Canadian legislation effectively prohibits deep sea mining in Canada’s territorial waters. Ironically, Canadian corporations are leading the effort to mine the oceans elsewhere.
A spokesperson from the Vancouver-based company Deep Green Metals attempted to defend deep sea mining from an environmental perspective, “Mining on land now takes place in some of the most biodiverse places on the planet. The ocean floor, on the other hand, is a food-poor environment with no plant life and an order of magnitude less biomass living in a larger area. We can’t avoid disturbing wildlife, to be clear, but we will be putting fewer organisms at risk than land-based operations mining the same metals.” (as cited in Mining Watch https://miningwatch.ca/news/2020/6/16/deep-sea-mining-environmental-solution-or-impending-catastrophe).
This argument centers on a false choice. It presumes that mining must occur, which is absurd. Then, it paints a picture that the only area affected will be the area that is mined. In reality, the toxic slurry from deep sea mining will poison the surrounding ocean for hundreds of miles, with heavy metals like mercury and lead expected to bio-accumulate in everyone from plankton, to tuna, to sharks, to cetaceans.
A study from the Royal Swedish Academy of Sciences stated that “A very large area will be blanketed by sediment to such an extent that many animals will not be able to cope with the impact and whole communities will be severely affected by the loss of individuals and species.”
The idea that fewer organisms are at risk from deep sea mining is an egregious lie. Scientists have known since 1977 that photosynthesis is not the basis of every natural community. There are entire food webs that begin with organic chemicals floating from hydrothermal vents. These communities include giant clams, octopuses, crabs, and 10-foot tube worms, to name a few. Conducting mining in these habitats is bad enough, but the effects go far beyond the mined area.
Deep sea mining literally threatens every level of the ocean from surface to seabed. In doing so, it puts all life on the planet at risk. From smothering the deep sea, to toxifying the food web, to disrupting plankton, the tiny organisms who produce two thirds of the earth’s oxygen, it’s just one environmental disaster after another.

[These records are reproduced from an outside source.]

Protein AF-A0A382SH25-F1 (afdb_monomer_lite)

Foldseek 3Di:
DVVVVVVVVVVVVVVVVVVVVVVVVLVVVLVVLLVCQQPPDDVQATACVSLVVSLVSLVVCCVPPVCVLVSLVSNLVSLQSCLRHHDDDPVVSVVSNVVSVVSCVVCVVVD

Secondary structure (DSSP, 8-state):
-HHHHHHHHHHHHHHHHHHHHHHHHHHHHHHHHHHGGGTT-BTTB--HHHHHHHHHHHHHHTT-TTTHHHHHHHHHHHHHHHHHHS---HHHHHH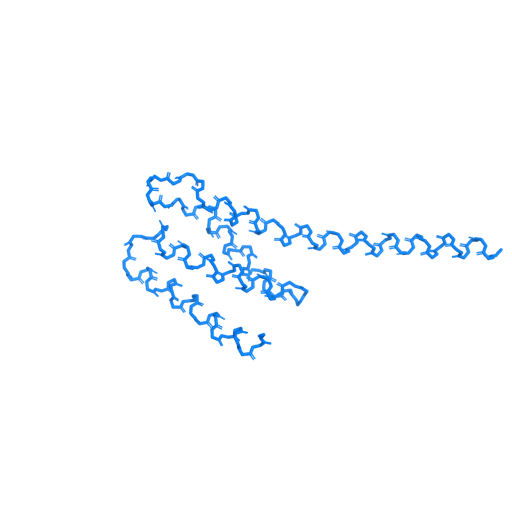HHHHHHHHHHHHTTT-

Structure (mmCIF, N/CA/C/O backbone):
data_AF-A0A382SH25-F1
#
_entry.id   AF-A0A382SH25-F1
#
loop_
_atom_site.group_PDB
_atom_site.id
_atom_site.type_symbol
_atom_site.label_atom_id
_atom_site.label_alt_id
_atom_site.label_comp_id
_atom_site.label_asym_id
_atom_site.label_entity_id
_atom_site.label_seq_id
_atom_site.pdbx_PDB_ins_code
_atom_site.Cartn_x
_atom_site.Cartn_y
_atom_site.Cartn_z
_atom_site.occupancy
_atom_site.B_iso_or_equiv
_atom_site.auth_seq_id
_atom_site.auth_comp_id
_atom_site.auth_asym_id
_atom_site.auth_atom_id
_atom_site.pdbx_PDB_model_num
ATOM 1 N N . MET A 1 1 ? 32.342 8.675 -39.020 1.00 64.06 1 MET A N 1
ATOM 2 C CA . MET A 1 1 ? 31.151 7.796 -38.911 1.00 64.06 1 MET A CA 1
ATOM 3 C C . MET A 1 1 ? 31.096 6.998 -37.604 1.00 64.06 1 MET A C 1
ATOM 5 O O . MET A 1 1 ? 30.146 7.189 -36.862 1.00 64.06 1 MET A O 1
ATOM 9 N N . LYS A 1 2 ? 32.102 6.176 -37.256 1.00 74.94 2 LYS A N 1
ATOM 10 C CA . LYS A 1 2 ? 32.084 5.342 -36.027 1.00 74.94 2 LYS A CA 1
ATOM 11 C C . LYS A 1 2 ? 31.937 6.134 -34.712 1.00 74.94 2 LYS A C 1
ATOM 13 O O . LYS A 1 2 ? 31.146 5.750 -33.863 1.00 74.94 2 LYS A O 1
ATOM 18 N N . PHE A 1 3 ? 32.626 7.270 -3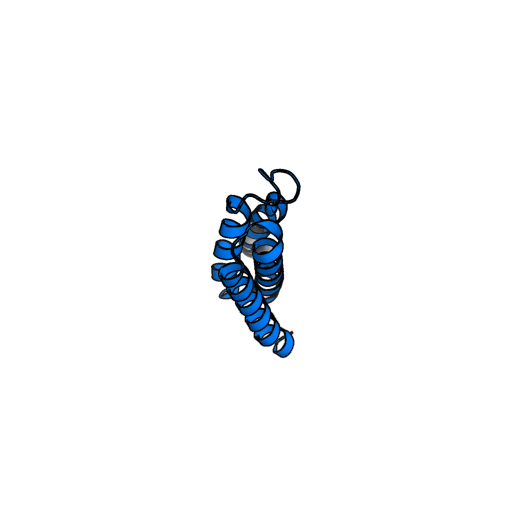4.579 1.00 83.19 3 PHE A N 1
ATOM 19 C CA . PHE A 1 3 ? 32.553 8.126 -33.383 1.00 83.19 3 PHE A CA 1
ATOM 20 C C . PHE A 1 3 ? 31.174 8.781 -33.189 1.00 83.19 3 PHE A C 1
ATOM 22 O O . PHE A 1 3 ? 30.629 8.796 -32.093 1.00 83.19 3 PHE A O 1
ATOM 29 N N . GLN A 1 4 ? 30.556 9.247 -34.277 1.00 88.31 4 GLN A N 1
ATOM 30 C CA . GLN A 1 4 ? 29.210 9.826 -34.246 1.00 88.31 4 GLN A CA 1
ATOM 31 C C . GLN A 1 4 ? 28.142 8.773 -33.913 1.00 88.31 4 GLN A C 1
ATOM 33 O O . GLN A 1 4 ? 27.191 9.067 -33.195 1.00 88.31 4 GLN A O 1
ATOM 38 N N . ILE A 1 5 ? 28.311 7.543 -34.407 1.00 90.31 5 ILE A N 1
ATOM 39 C CA . ILE A 1 5 ? 27.449 6.405 -34.063 1.00 90.31 5 ILE A CA 1
ATOM 40 C C . ILE A 1 5 ? 27.595 6.064 -32.571 1.00 90.31 5 ILE A C 1
ATOM 42 O O . ILE A 1 5 ? 26.585 5.912 -31.892 1.00 90.31 5 ILE A O 1
ATOM 46 N N . LEU A 1 6 ? 28.823 6.038 -32.038 1.00 92.38 6 LEU A N 1
ATOM 47 C CA . LEU A 1 6 ? 29.078 5.812 -30.611 1.00 92.38 6 LEU A CA 1
ATOM 48 C C . LEU A 1 6 ? 28.410 6.876 -29.725 1.00 92.38 6 LEU A C 1
ATOM 50 O O . LEU A 1 6 ? 27.730 6.526 -28.766 1.00 92.38 6 LEU A O 1
ATOM 54 N N . ILE A 1 7 ? 28.531 8.161 -30.077 1.00 93.31 7 ILE A N 1
ATOM 55 C CA . ILE A 1 7 ? 27.859 9.252 -29.351 1.00 93.31 7 ILE A CA 1
ATOM 56 C C . ILE A 1 7 ? 26.338 9.064 -29.364 1.00 93.31 7 ILE A C 1
ATOM 58 O O . ILE A 1 7 ? 25.696 9.204 -28.326 1.00 93.31 7 ILE A O 1
ATOM 62 N N . ARG A 1 8 ? 25.749 8.705 -30.513 1.00 91.56 8 ARG A N 1
ATOM 63 C CA . ARG A 1 8 ? 24.304 8.440 -30.614 1.00 91.56 8 ARG A CA 1
ATOM 64 C C . ARG A 1 8 ? 23.867 7.281 -29.716 1.00 91.56 8 ARG A C 1
ATOM 66 O O . ARG A 1 8 ? 22.827 7.392 -29.075 1.00 91.56 8 ARG A O 1
ATOM 73 N N . PHE A 1 9 ? 24.659 6.211 -29.623 1.00 93.44 9 PHE A N 1
ATOM 74 C CA . PHE A 1 9 ? 24.377 5.096 -28.713 1.00 93.44 9 PHE A CA 1
ATOM 75 C C . PHE A 1 9 ? 24.464 5.499 -27.237 1.00 93.44 9 PHE A C 1
ATOM 77 O O . PHE A 1 9 ? 23.591 5.120 -26.461 1.00 93.44 9 PHE A O 1
ATOM 84 N N . ILE A 1 10 ? 25.463 6.300 -26.853 1.00 94.06 10 ILE A N 1
ATOM 85 C CA . ILE A 1 10 ? 25.595 6.804 -25.477 1.00 94.06 10 ILE A CA 1
ATOM 86 C C . ILE A 1 10 ? 24.399 7.688 -25.109 1.00 94.06 10 ILE A C 1
ATOM 88 O O . ILE A 1 10 ? 23.826 7.526 -24.033 1.00 94.06 10 ILE A O 1
ATOM 92 N N . LEU A 1 11 ? 23.983 8.583 -26.010 1.00 92.75 11 LEU A N 1
ATOM 93 C CA . LEU A 1 11 ? 22.816 9.441 -25.794 1.00 92.75 11 LEU A CA 1
ATOM 94 C C . LEU A 1 11 ? 21.528 8.624 -25.655 1.00 92.75 11 LEU A C 1
ATOM 96 O O . LEU A 1 11 ? 20.758 8.864 -24.732 1.00 92.75 11 LEU A O 1
ATOM 100 N N . LEU A 1 12 ? 21.318 7.619 -26.511 1.00 93.19 12 LEU A N 1
ATOM 101 C CA . LEU A 1 12 ? 20.171 6.711 -26.400 1.00 93.19 12 LEU A CA 1
ATOM 102 C C . LEU A 1 12 ? 20.157 5.967 -25.062 1.00 93.19 12 LEU A C 1
ATOM 104 O O . LEU A 1 12 ? 19.121 5.920 -24.401 1.00 93.19 12 LEU A O 1
ATOM 108 N N . PHE A 1 13 ? 21.303 5.427 -24.639 1.00 91.44 13 PHE A N 1
ATOM 109 C CA . PHE A 1 13 ? 21.428 4.749 -23.350 1.00 91.44 13 PHE A CA 1
ATOM 110 C C . PHE A 1 13 ? 21.116 5.689 -22.176 1.00 91.44 13 PHE A C 1
ATOM 112 O O . PHE A 1 13 ? 20.393 5.309 -21.257 1.00 91.44 13 PHE A O 1
ATOM 119 N N . PHE A 1 14 ? 21.603 6.930 -22.229 1.00 91.56 14 PHE A N 1
ATOM 120 C CA . PHE A 1 14 ? 21.320 7.946 -21.217 1.00 91.56 14 PHE A CA 1
ATOM 121 C C . PHE A 1 14 ? 19.832 8.334 -21.169 1.00 91.56 14 PHE A C 1
ATOM 123 O O . PHE A 1 14 ? 19.250 8.435 -20.091 1.00 91.56 14 PHE A O 1
ATOM 130 N N . CYS A 1 15 ? 19.176 8.491 -22.322 1.00 89.62 15 CYS A N 1
ATOM 131 C CA . CYS A 1 15 ? 17.739 8.767 -22.376 1.00 89.62 15 CYS A CA 1
ATOM 132 C C . CYS A 1 15 ? 16.908 7.614 -21.788 1.00 89.62 15 CYS A C 1
ATOM 134 O O . CYS A 1 15 ? 15.971 7.850 -21.027 1.00 89.62 15 CYS A O 1
ATOM 136 N N . LEU A 1 16 ? 17.263 6.366 -22.109 1.00 86.94 16 LEU A N 1
ATOM 137 C CA . LEU A 1 16 ? 16.593 5.175 -21.578 1.00 86.94 16 LEU A CA 1
ATOM 138 C C . LEU A 1 16 ? 16.776 5.040 -20.060 1.00 86.94 16 LEU A C 1
ATOM 140 O O . LEU A 1 16 ? 15.821 4.712 -19.356 1.00 86.94 16 LEU A O 1
ATOM 144 N N . SER A 1 17 ? 17.968 5.330 -19.530 1.00 85.44 17 SER A N 1
ATOM 145 C CA . SER A 1 17 ? 18.213 5.259 -18.086 1.00 85.44 17 SER A CA 1
ATOM 146 C C . SER A 1 17 ? 17.431 6.322 -17.304 1.00 85.44 17 SER A C 1
ATOM 148 O O . SER A 1 17 ? 16.918 6.022 -16.224 1.00 85.44 17 SER A O 1
ATOM 150 N N . MET A 1 18 ? 17.246 7.523 -17.867 1.00 83.50 18 MET A N 1
ATOM 151 C CA . MET A 1 18 ? 16.399 8.568 -17.278 1.00 83.50 18 MET A CA 1
ATOM 152 C C . MET A 1 18 ? 14.928 8.151 -17.165 1.00 83.50 18 MET A C 1
ATOM 154 O O . MET A 1 18 ? 14.321 8.396 -16.124 1.00 83.50 18 MET A O 1
ATOM 158 N N . MET A 1 19 ? 14.368 7.473 -18.174 1.00 81.44 19 MET A N 1
ATOM 159 C CA . MET A 1 19 ? 12.983 6.974 -18.115 1.00 81.44 19 MET A CA 1
ATOM 160 C C . MET A 1 19 ? 12.783 5.937 -16.999 1.00 81.44 19 MET A C 1
ATOM 162 O O . MET A 1 19 ? 11.763 5.934 -16.310 1.00 81.44 19 MET A O 1
ATOM 166 N N . ILE A 1 20 ? 13.771 5.063 -16.779 1.00 78.62 20 ILE A N 1
ATOM 167 C CA . ILE A 1 20 ? 13.722 4.077 -15.688 1.00 78.62 20 ILE A CA 1
ATOM 168 C C . ILE A 1 20 ? 13.811 4.782 -14.325 1.00 78.62 20 ILE A C 1
ATOM 170 O O . ILE A 1 20 ? 13.118 4.401 -13.380 1.00 78.62 20 ILE A O 1
ATOM 174 N N . ALA A 1 21 ? 14.650 5.815 -14.212 1.00 74.38 21 ALA A N 1
ATOM 175 C CA . ALA A 1 21 ? 14.784 6.595 -12.986 1.00 74.38 21 ALA A CA 1
ATOM 176 C C . ALA A 1 21 ? 13.491 7.349 -12.634 1.00 74.38 21 ALA A C 1
ATOM 178 O O . ALA A 1 21 ? 13.079 7.316 -11.474 1.00 74.38 21 ALA A O 1
ATOM 179 N N . SER A 1 22 ? 12.817 7.962 -13.614 1.00 74.31 22 SER A N 1
ATOM 180 C CA . SER A 1 22 ? 11.537 8.645 -13.383 1.00 74.31 22 SER A CA 1
ATOM 181 C C . SER A 1 22 ? 10.440 7.678 -12.943 1.00 74.31 22 SER A C 1
ATOM 183 O O . SER A 1 22 ? 9.720 7.972 -11.998 1.00 74.31 22 SER A O 1
ATOM 185 N N . ALA A 1 23 ? 10.361 6.489 -13.547 1.00 73.00 23 ALA A N 1
ATOM 186 C CA . ALA A 1 23 ? 9.387 5.477 -13.140 1.00 73.00 23 ALA A CA 1
ATOM 187 C C . ALA A 1 23 ? 9.608 5.022 -11.682 1.00 73.00 23 ALA A C 1
ATOM 189 O O . ALA A 1 23 ? 8.661 4.895 -10.913 1.00 73.00 23 ALA A O 1
ATOM 190 N N . LYS A 1 24 ? 10.865 4.833 -11.255 1.00 75.81 24 LYS A N 1
ATOM 191 C CA . LYS A 1 24 ? 11.180 4.507 -9.851 1.00 75.81 24 LYS A CA 1
ATOM 192 C C . LYS A 1 24 ? 10.880 5.654 -8.880 1.00 75.81 24 LYS A C 1
ATOM 194 O O . LYS A 1 24 ? 10.602 5.398 -7.710 1.00 75.81 24 LYS A O 1
ATOM 199 N N . ALA A 1 25 ? 10.972 6.905 -9.328 1.00 77.94 25 ALA A N 1
ATOM 200 C CA . ALA A 1 25 ? 10.633 8.056 -8.497 1.00 77.94 25 ALA A CA 1
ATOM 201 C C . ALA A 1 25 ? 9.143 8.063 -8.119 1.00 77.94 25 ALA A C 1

The most common justification for deep sea mining is that it will be necessary to create a bright green future. A report by the World Bank found that production of minerals such as graphite, lithium, and cobalt would need to increase by nearly 500% by 2050 to meet the growing demand for so-called renewable energy.
There is an article from the BBC titled “Electric Car future May Depend on Deep Sea Mining”. What if we switched the variables, and instead said “the future of the ocean depends on stopping car culture” or “the future of the ocean depends on opposing so-called renewable energy”. If we take into account all of the industries that are eviscerating the ocean, it must also be said that “the future of the ocean depends on stopping industrial civilization”.
Evidently this culture does not care whether the ocean has a future. It’s more interested in justifying continued exploitation under the banner of green consumerism.
I do not detail the horrors of deep sea mining to make a moral appeal to those who are destroying the ocean. They will not stop voluntarily. Instead, I am appealing to you, the reader, to do whatever is necessary to make it so this industry cannot destroy the ocean.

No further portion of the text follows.